Monday 7 September 2009

I can't go on, i'll go on....

There has been much strife in the suburbs over the past weekend culminating in an almighty domestic, which has left me wondering if my marriage can withstand the test of time. I can't go into too much detail as it wouldn't be fair to my husband, there are after all two sides to every story and as i still want my marriage to work i don't want people to think bad of him.

Lets just say my husband, for all his wonderful qualities such as being an amazing father to our beautiful children, a loyal friend to me and an excellent provider, has one major flaw - he's very controlling! I on the other hand am rather passive which makes for a quiet sort of life most of the time until i wish to exert a little of my independence. I find myself constantly having to battle with him if i want to have a social life outside our little family unit and in the past it has proved too much hassle and i have given up trying just for an easy life. Now though i can't seem to do that anymore and i am fighting my corner much to the annoyance of my better half.

As the calm descended on Saturday morning i needed to get out, so i took my big girls to the cinema for the second time in a week!
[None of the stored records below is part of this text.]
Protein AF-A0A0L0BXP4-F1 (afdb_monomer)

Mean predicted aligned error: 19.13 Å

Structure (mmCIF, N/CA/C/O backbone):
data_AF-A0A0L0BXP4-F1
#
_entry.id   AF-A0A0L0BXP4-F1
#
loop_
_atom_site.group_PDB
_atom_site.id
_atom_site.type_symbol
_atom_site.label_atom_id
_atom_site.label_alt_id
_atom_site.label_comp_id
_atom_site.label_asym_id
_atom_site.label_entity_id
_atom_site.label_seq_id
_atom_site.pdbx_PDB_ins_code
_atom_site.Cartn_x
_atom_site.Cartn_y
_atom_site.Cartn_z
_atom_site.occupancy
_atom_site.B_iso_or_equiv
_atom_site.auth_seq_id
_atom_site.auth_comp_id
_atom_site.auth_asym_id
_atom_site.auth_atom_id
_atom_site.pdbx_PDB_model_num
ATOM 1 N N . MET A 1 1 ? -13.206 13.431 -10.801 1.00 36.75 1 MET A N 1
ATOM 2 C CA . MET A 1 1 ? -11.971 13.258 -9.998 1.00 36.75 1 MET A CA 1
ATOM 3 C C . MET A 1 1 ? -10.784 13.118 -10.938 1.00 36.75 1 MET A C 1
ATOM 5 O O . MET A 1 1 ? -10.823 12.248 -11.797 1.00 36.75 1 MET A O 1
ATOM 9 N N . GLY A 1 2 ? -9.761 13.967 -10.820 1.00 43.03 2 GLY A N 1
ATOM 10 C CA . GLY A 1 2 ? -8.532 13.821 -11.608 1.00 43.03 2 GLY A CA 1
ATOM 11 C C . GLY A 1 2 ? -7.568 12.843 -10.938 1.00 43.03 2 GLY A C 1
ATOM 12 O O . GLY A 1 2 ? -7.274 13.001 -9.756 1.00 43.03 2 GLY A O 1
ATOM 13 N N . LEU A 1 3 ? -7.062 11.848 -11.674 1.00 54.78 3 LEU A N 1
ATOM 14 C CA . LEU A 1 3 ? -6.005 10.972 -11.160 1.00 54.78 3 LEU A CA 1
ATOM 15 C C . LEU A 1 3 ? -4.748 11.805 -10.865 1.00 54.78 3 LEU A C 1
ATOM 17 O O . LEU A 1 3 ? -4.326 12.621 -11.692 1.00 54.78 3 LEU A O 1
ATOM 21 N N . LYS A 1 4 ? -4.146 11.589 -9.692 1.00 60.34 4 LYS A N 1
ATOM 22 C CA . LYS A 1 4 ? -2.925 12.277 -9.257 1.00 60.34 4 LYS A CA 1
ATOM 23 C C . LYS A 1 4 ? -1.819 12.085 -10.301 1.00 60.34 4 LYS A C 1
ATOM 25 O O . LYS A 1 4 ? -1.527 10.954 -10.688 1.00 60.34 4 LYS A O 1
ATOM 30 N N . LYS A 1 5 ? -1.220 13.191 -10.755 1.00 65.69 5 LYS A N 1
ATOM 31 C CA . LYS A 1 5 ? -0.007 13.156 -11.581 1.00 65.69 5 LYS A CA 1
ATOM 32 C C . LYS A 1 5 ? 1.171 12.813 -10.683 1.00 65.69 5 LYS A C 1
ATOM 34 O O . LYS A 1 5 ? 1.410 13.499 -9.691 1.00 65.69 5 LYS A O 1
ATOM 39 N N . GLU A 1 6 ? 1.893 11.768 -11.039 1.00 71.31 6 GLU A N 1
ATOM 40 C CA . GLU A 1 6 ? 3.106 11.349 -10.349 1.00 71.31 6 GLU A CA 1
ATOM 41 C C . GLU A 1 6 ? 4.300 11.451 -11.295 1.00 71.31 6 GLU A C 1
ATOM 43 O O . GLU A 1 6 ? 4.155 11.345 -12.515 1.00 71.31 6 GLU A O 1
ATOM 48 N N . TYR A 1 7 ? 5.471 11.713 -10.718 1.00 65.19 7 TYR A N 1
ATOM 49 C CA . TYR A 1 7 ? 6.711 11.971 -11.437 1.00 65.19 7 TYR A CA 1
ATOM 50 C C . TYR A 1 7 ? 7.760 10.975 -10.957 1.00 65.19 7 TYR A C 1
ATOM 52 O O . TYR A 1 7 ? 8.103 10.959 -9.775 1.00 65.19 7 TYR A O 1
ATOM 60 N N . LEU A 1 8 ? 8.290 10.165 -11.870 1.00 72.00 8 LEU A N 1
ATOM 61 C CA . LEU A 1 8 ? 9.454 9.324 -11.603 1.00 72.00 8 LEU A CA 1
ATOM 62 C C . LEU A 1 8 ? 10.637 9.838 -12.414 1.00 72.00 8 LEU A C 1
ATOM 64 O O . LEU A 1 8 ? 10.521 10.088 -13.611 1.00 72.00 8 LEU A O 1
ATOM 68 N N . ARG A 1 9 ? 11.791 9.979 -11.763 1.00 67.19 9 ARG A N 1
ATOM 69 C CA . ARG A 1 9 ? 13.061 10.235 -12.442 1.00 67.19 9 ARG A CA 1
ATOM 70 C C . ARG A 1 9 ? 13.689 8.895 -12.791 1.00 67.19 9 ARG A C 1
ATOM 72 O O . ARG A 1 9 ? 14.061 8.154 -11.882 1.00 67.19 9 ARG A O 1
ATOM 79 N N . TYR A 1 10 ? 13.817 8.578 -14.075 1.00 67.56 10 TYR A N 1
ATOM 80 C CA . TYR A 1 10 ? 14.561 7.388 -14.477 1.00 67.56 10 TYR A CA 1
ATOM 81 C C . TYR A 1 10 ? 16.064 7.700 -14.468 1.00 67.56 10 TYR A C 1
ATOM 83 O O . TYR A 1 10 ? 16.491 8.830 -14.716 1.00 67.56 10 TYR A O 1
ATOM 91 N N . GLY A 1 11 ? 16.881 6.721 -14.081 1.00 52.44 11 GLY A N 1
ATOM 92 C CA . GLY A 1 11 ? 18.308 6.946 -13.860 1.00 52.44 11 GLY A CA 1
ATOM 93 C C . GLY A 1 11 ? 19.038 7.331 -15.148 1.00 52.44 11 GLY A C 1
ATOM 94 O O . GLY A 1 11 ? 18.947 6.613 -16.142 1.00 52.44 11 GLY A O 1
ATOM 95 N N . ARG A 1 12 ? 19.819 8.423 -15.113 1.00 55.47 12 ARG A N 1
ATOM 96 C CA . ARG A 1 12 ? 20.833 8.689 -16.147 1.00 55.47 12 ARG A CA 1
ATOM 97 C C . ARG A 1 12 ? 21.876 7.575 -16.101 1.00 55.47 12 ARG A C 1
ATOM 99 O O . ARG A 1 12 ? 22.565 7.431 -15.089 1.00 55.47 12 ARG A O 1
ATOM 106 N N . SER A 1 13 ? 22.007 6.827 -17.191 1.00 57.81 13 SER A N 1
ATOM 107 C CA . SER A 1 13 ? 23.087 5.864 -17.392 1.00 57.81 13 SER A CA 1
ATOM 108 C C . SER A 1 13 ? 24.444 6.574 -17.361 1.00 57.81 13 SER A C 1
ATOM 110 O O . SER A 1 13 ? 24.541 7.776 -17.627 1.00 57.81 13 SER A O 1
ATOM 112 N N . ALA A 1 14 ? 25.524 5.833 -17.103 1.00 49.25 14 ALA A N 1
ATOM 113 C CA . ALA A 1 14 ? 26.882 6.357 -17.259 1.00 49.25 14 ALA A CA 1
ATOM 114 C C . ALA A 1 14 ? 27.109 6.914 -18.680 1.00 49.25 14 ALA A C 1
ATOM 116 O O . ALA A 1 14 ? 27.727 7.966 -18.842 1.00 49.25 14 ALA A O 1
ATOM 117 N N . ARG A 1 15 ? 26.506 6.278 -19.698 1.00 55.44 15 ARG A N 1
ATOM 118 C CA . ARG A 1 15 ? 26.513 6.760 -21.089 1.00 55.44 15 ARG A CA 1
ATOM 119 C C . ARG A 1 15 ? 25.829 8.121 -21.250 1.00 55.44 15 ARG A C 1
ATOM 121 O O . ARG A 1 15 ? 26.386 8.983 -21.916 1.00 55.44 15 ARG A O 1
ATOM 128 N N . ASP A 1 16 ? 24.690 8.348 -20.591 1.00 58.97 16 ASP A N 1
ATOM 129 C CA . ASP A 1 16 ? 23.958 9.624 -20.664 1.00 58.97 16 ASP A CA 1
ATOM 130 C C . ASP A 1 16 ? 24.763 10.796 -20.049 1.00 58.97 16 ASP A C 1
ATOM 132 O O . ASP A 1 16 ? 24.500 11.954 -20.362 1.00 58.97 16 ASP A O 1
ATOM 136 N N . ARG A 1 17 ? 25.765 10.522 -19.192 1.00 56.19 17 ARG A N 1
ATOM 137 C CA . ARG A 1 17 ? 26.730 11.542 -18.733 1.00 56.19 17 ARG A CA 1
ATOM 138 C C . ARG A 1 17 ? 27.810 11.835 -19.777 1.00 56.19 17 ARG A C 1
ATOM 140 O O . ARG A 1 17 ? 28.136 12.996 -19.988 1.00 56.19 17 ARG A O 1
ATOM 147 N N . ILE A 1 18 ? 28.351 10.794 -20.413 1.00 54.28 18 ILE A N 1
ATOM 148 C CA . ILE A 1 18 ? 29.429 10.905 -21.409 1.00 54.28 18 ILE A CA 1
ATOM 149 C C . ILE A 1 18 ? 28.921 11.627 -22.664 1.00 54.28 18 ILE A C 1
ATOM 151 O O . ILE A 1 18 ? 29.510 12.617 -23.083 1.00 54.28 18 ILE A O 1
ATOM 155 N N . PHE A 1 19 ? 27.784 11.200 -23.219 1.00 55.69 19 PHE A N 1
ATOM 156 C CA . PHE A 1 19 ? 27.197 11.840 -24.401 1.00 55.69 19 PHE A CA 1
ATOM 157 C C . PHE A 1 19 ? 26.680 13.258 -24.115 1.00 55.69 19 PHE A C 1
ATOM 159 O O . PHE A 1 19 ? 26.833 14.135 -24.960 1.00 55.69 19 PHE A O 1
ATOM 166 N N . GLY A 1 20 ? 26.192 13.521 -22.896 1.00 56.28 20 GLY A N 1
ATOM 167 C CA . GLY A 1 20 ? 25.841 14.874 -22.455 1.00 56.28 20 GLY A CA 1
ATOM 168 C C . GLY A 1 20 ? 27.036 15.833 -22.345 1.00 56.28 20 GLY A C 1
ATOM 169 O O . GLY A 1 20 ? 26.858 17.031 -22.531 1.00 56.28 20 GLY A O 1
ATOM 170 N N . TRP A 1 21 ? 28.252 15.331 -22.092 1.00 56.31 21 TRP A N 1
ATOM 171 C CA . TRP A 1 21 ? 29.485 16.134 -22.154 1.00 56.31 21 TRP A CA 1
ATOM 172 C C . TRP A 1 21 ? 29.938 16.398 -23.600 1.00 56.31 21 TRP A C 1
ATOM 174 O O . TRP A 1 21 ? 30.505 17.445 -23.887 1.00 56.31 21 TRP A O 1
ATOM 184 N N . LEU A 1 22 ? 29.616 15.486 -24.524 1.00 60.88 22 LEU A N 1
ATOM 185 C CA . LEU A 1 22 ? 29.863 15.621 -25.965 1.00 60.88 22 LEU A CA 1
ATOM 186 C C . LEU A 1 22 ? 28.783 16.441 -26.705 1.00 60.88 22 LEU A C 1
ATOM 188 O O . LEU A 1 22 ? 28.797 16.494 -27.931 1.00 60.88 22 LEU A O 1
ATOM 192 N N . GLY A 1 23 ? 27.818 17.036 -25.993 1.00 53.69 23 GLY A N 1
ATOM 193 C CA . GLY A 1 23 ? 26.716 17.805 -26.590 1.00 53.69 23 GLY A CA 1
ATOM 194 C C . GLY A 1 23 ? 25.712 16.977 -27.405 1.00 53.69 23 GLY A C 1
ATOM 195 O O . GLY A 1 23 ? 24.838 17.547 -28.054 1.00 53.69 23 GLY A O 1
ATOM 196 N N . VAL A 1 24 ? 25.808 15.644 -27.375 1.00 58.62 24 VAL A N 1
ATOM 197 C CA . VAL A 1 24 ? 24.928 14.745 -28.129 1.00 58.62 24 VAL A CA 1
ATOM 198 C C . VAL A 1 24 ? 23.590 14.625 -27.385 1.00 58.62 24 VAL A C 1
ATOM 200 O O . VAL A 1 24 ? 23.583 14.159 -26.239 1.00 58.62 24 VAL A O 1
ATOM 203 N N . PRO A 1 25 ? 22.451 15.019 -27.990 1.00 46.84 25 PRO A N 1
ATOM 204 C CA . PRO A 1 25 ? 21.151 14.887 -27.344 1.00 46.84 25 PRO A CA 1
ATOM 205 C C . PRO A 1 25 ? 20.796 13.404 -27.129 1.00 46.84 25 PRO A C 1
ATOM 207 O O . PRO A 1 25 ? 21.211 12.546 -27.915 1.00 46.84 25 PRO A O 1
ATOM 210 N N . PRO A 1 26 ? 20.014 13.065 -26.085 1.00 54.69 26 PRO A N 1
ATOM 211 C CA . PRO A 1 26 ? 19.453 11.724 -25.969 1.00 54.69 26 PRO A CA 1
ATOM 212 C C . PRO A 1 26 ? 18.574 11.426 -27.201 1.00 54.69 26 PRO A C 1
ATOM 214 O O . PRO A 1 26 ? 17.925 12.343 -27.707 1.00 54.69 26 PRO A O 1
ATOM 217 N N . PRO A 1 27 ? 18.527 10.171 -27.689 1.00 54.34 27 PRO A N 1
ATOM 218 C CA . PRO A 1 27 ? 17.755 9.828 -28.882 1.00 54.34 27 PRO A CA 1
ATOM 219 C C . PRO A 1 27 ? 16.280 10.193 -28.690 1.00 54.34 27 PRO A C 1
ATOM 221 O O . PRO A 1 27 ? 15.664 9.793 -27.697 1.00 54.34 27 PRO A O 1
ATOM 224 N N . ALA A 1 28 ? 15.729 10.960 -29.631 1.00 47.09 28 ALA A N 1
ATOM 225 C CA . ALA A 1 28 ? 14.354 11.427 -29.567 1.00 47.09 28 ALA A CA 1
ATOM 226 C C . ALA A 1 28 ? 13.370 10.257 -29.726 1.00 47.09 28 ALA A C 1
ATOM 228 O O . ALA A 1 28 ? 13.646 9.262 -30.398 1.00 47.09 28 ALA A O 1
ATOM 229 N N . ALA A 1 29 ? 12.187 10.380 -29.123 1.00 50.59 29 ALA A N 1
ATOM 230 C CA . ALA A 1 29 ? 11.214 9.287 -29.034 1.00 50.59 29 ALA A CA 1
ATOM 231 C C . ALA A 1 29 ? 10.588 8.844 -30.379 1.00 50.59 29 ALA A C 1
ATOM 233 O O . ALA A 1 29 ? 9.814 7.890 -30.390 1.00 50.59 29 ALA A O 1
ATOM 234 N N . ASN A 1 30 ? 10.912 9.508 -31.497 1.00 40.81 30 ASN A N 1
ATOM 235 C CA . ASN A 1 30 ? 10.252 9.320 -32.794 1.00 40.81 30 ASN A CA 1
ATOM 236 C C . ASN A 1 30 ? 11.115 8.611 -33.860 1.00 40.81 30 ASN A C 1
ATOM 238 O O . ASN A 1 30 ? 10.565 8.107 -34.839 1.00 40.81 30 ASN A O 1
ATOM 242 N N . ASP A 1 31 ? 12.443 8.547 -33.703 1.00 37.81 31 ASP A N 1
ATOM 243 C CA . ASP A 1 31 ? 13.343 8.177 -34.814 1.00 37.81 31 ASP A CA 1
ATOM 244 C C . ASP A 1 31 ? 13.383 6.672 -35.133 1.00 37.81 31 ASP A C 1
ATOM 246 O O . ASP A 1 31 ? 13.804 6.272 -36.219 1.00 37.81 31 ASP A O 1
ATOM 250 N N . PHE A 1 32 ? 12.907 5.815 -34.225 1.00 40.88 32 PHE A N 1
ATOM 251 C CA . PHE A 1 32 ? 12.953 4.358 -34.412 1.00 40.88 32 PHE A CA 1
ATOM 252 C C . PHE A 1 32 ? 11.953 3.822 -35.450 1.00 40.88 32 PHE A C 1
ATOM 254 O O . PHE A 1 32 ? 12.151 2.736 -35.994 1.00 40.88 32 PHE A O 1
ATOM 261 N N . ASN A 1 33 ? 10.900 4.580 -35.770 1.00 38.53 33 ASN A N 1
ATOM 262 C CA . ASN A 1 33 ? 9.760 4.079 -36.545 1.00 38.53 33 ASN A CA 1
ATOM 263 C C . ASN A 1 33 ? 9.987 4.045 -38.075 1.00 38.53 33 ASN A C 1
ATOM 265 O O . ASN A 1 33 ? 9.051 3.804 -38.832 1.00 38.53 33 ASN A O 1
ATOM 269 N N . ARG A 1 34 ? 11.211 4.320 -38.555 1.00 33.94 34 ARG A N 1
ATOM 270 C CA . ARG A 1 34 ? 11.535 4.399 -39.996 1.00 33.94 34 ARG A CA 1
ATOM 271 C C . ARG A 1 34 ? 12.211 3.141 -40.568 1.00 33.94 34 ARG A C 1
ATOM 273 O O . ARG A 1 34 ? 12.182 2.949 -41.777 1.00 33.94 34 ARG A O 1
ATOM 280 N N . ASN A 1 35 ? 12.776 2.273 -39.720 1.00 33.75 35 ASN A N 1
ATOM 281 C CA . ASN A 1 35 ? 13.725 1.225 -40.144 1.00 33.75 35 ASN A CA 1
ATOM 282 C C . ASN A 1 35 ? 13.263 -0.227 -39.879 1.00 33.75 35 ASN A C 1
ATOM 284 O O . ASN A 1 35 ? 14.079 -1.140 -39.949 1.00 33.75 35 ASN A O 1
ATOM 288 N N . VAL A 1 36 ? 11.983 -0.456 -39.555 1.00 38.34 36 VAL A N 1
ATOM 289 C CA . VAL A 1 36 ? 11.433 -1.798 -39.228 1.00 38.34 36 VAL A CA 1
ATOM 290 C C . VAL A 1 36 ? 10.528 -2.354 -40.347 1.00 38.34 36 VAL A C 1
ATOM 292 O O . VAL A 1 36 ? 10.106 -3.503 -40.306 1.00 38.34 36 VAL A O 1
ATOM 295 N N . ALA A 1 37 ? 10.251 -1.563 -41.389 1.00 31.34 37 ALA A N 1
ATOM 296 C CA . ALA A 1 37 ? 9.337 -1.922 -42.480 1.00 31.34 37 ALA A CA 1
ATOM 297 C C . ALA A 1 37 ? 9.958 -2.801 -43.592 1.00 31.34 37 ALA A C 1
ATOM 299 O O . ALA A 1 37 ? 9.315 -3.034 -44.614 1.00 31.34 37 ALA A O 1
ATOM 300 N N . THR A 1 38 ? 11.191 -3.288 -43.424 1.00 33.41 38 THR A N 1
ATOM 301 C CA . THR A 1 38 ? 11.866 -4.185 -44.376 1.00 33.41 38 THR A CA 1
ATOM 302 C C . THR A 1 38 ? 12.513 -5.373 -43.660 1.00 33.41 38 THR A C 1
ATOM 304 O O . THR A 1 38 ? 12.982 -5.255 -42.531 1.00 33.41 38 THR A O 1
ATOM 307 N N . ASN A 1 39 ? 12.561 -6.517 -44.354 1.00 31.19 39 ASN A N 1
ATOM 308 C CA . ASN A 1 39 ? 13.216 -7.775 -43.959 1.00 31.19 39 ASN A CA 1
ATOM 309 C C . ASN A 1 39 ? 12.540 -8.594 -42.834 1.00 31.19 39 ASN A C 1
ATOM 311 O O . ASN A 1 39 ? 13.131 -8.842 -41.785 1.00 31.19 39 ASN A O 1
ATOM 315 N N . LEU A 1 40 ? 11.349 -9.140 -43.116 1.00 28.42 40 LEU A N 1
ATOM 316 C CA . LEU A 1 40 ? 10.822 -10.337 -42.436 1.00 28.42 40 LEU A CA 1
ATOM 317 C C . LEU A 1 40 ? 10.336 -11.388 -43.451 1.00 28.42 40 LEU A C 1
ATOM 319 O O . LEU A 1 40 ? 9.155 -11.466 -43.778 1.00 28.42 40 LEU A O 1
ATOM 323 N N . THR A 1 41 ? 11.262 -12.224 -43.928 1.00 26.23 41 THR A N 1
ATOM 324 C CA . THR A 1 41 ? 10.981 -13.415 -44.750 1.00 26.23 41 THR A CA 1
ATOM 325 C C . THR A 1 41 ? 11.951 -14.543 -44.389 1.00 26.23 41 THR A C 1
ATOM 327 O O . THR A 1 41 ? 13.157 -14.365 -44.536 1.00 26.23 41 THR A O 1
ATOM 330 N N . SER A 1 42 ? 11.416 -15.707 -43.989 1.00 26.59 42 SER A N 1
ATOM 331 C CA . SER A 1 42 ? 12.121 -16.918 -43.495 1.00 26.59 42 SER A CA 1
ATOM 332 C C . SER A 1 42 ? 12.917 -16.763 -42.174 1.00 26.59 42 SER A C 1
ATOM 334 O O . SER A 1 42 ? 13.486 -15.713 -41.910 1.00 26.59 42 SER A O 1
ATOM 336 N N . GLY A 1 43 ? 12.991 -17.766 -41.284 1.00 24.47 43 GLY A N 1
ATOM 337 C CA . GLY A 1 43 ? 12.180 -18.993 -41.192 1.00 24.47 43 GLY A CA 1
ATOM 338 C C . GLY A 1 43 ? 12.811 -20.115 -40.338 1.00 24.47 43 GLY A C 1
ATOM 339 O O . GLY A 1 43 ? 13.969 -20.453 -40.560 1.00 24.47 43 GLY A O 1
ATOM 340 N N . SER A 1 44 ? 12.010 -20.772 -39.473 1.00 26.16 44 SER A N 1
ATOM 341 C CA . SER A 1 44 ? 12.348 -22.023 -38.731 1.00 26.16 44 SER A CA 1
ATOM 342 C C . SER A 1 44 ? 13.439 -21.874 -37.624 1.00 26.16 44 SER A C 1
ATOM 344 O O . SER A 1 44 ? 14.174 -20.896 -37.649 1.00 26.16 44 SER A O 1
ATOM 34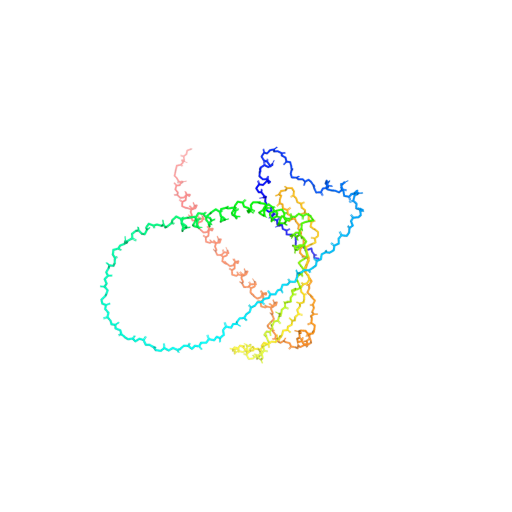6 N N . THR A 1 45 ? 13.633 -22.717 -36.588 1.00 25.44 45 THR A N 1
ATOM 347 C CA . THR A 1 45 ? 12.918 -23.876 -35.975 1.00 25.44 45 THR A CA 1
ATOM 348 C C . THR A 1 45 ? 13.134 -23.830 -34.429 1.00 25.44 45 THR A C 1
ATOM 350 O O . THR A 1 45 ? 13.949 -23.041 -33.958 1.00 25.44 45 THR A O 1
ATOM 353 N N . GLY A 1 46 ? 12.423 -24.636 -33.619 1.00 25.39 46 GLY A N 1
ATOM 354 C CA . GLY A 1 46 ? 12.560 -24.702 -32.140 1.00 25.39 46 GLY A CA 1
ATOM 355 C C . GLY A 1 46 ? 13.882 -25.301 -31.604 1.00 25.39 46 GLY A C 1
ATOM 356 O O . GLY A 1 46 ? 14.723 -25.769 -32.365 1.00 25.39 46 GLY A O 1
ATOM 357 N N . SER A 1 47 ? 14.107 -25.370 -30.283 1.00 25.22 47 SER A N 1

This was only their second ever visit and they are becoming seasoned pros at inhaling popcorn, thankfully they will get a new set of teeth in a few years to offset all that sugar :) I had hoped to make the Saturday special, kids can watch an older movie for just £1, but the viewing of Charlotte's Web had already begun so instead of my little trip costing a bargain £3 it came to a whopping £16.80 for three tickets to "Bandslam" and then i had to buy food on top!!!!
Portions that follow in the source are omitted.